Já escrevi, em outra coluna, sobre o uso equivocado da expressão “­banalidade do mal”, cunhada por ­Hannah ­Arendt e frequentemente interpretada como sinônimo de banalização da maldade. Em ­Eichmann em Jerusalém (1963), a filósofa emprega o termo ao analisar o argumento de inocência do oficial nazista que organizou o envio de prisioneiros às câmaras de gás, alegando estar apenas “cumprindo ordens”. A “banalidade do mal” refere-se, portanto, à crueldade exercida sob o pretexto da obediência. O episódio relatado no parágrafo anterior, envolvendo o colega do meu filho, revela algo bem mais prosaico: o prestígio que o mal pode adquirir.

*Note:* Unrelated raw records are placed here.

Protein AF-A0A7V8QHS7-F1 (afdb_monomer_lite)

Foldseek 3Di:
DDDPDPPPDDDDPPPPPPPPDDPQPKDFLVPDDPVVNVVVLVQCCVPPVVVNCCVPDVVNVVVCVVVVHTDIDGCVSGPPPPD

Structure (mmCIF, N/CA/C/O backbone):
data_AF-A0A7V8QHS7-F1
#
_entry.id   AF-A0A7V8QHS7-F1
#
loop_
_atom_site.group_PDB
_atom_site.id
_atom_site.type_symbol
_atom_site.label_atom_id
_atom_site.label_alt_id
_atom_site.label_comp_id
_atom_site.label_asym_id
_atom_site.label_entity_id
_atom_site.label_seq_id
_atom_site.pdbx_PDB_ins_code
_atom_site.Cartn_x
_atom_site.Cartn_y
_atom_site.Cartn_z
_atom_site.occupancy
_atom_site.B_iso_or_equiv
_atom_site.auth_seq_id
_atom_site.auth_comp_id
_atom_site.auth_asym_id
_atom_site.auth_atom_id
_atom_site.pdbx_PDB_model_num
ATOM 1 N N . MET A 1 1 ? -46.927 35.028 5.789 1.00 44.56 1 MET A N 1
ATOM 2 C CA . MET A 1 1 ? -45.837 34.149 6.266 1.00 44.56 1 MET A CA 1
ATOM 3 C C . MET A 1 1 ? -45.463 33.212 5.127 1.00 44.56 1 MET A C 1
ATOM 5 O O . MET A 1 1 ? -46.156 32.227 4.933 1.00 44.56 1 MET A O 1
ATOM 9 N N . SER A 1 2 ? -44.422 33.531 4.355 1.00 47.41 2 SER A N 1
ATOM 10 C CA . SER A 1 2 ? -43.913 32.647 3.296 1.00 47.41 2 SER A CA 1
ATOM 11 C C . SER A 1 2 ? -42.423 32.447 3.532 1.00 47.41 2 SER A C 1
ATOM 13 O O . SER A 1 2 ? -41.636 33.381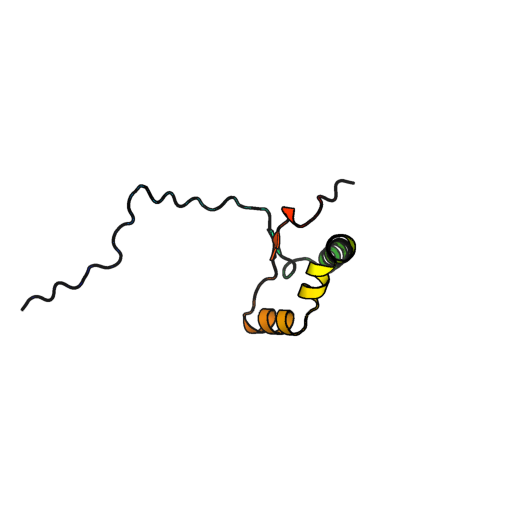 3.407 1.00 47.41 2 SER A O 1
ATOM 15 N N . ARG A 1 3 ? -42.057 31.243 3.978 1.00 45.72 3 ARG A N 1
ATOM 16 C CA . ARG A 1 3 ? -40.671 30.826 4.205 1.00 45.72 3 ARG A CA 1
ATOM 17 C C . ARG A 1 3 ? -40.024 30.555 2.846 1.00 45.72 3 ARG A C 1
ATOM 19 O O . ARG A 1 3 ? -40.230 29.487 2.283 1.00 45.72 3 ARG A O 1
ATOM 26 N N . SER A 1 4 ? -39.267 31.518 2.327 1.00 52.53 4 SER A N 1
ATOM 27 C CA . SER A 1 4 ? -38.345 31.281 1.214 1.00 52.53 4 SER A CA 1
ATOM 28 C C . SER A 1 4 ? -37.061 30.690 1.802 1.00 52.53 4 SER A C 1
ATOM 30 O O . SER A 1 4 ? -36.244 31.413 2.368 1.00 52.53 4 SER A O 1
ATOM 32 N N . GLY A 1 5 ? -36.949 29.361 1.808 1.00 59.62 5 GLY A N 1
ATOM 33 C CA . GLY A 1 5 ? -35.705 28.680 2.173 1.00 59.62 5 GLY A CA 1
ATOM 34 C C . GLY A 1 5 ? -34.677 28.818 1.044 1.00 59.62 5 GLY A C 1
ATOM 35 O O . GLY A 1 5 ? -35.083 28.894 -0.118 1.00 59.62 5 GLY A O 1
ATOM 36 N N . PRO A 1 6 ? -33.365 28.862 1.338 1.00 57.00 6 PRO A N 1
ATOM 37 C CA . PRO A 1 6 ? -32.351 28.891 0.294 1.00 57.00 6 PRO A CA 1
ATOM 38 C C . PRO A 1 6 ? -32.433 27.590 -0.512 1.00 57.00 6 PRO A C 1
ATOM 40 O O . PRO A 1 6 ? -32.254 26.499 0.026 1.00 57.00 6 PRO A O 1
ATOM 43 N N . PHE A 1 7 ? -32.765 27.723 -1.797 1.00 63.31 7 PHE A N 1
ATOM 44 C CA . PHE A 1 7 ? -32.807 26.633 -2.764 1.00 63.31 7 PHE A CA 1
ATOM 45 C C . PHE A 1 7 ? -31.374 26.140 -2.981 1.00 63.31 7 PHE A C 1
ATOM 47 O O . PHE A 1 7 ? -30.598 26.731 -3.729 1.00 63.31 7 PHE A O 1
ATOM 54 N N . TRP A 1 8 ? -31.010 25.108 -2.225 1.00 45.38 8 TRP A N 1
ATOM 55 C CA . TRP A 1 8 ? -29.733 24.421 -2.322 1.00 45.38 8 TRP A CA 1
ATOM 56 C C . TRP A 1 8 ? -29.895 23.157 -3.171 1.00 45.38 8 TRP A C 1
ATOM 58 O O . TRP A 1 8 ? -30.917 22.479 -3.029 1.00 45.38 8 TRP A O 1
ATOM 68 N N . PRO A 1 9 ? -28.883 22.778 -3.970 1.00 63.94 9 PRO A N 1
ATOM 69 C CA . PRO A 1 9 ? -27.646 23.507 -4.271 1.00 63.94 9 PRO A CA 1
ATOM 70 C C . PRO A 1 9 ? -27.787 24.492 -5.446 1.00 63.94 9 PRO A C 1
ATOM 72 O O . PRO A 1 9 ? -28.515 24.249 -6.407 1.00 63.94 9 PRO A O 1
ATOM 75 N N . ALA A 1 10 ? -27.049 25.603 -5.372 1.00 63.50 10 ALA A N 1
ATOM 76 C CA . ALA A 1 10 ? -26.913 26.557 -6.470 1.00 63.50 10 ALA A CA 1
ATOM 77 C C . ALA A 1 10 ? -26.189 25.908 -7.670 1.00 63.50 10 ALA A C 1
ATOM 79 O O . ALA A 1 10 ? -25.244 25.142 -7.460 1.00 63.50 10 ALA A O 1
ATOM 80 N N . PRO A 1 11 ? -26.588 26.202 -8.922 1.00 63.88 11 PRO A N 1
ATOM 81 C CA . PRO A 1 11 ? -25.875 25.716 -10.097 1.00 63.88 11 PRO A CA 1
ATOM 82 C C . PRO A 1 11 ? -24.457 26.293 -10.108 1.00 63.88 11 PRO A C 1
ATOM 84 O O . PRO A 1 11 ? -24.273 27.506 -9.995 1.00 63.88 11 PRO A O 1
ATOM 87 N N . LEU A 1 12 ? -23.458 25.417 -10.225 1.00 64.19 12 LEU A N 1
ATOM 88 C CA . LEU A 1 12 ? -22.057 25.821 -10.310 1.00 64.19 12 LEU A CA 1
ATOM 89 C C . LEU A 1 12 ? -21.850 26.732 -11.536 1.00 64.19 12 LEU A C 1
ATOM 91 O O . LEU A 1 12 ? -22.463 26.495 -12.586 1.00 64.19 12 LEU A O 1
ATOM 95 N N . PRO A 1 13 ? -21.015 27.781 -11.426 1.00 63.25 13 PRO A N 1
ATOM 96 C CA . PRO A 1 13 ? -20.674 28.624 -12.563 1.00 63.25 13 PRO A CA 1
ATOM 97 C C . PRO A 1 13 ? -20.053 27.767 -13.672 1.00 63.25 13 PRO A C 1
ATOM 99 O O . PRO A 1 13 ? -19.301 26.834 -13.407 1.00 63.25 13 PRO A O 1
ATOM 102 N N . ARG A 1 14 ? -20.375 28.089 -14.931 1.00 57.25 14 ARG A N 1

Parece-me que a atitude permanentemente competitiva, motor do sucesso nas sociedades capitalistas, tornou-se um padrão quase inquestionável de manipulação do laço social. Cada indivíduo mostra-se convicto de que é preciso, a qualquer custo, “levar vantagem em tudo”, como ensinou Gérson, craque da Seleção Brasileira tricampeã do mundo, em uma campanha publicitária do cigarro Vila Rica nos anos 1970. A chamada “Lei de Gérson” não caracteriza, porém, um traço exclusivamente brasileiro, como tantos afirmam. Trata-se de uma lógica disseminada nas engrenagens do capitalismo contemporâneo, ainda que com graus variados de cinismo.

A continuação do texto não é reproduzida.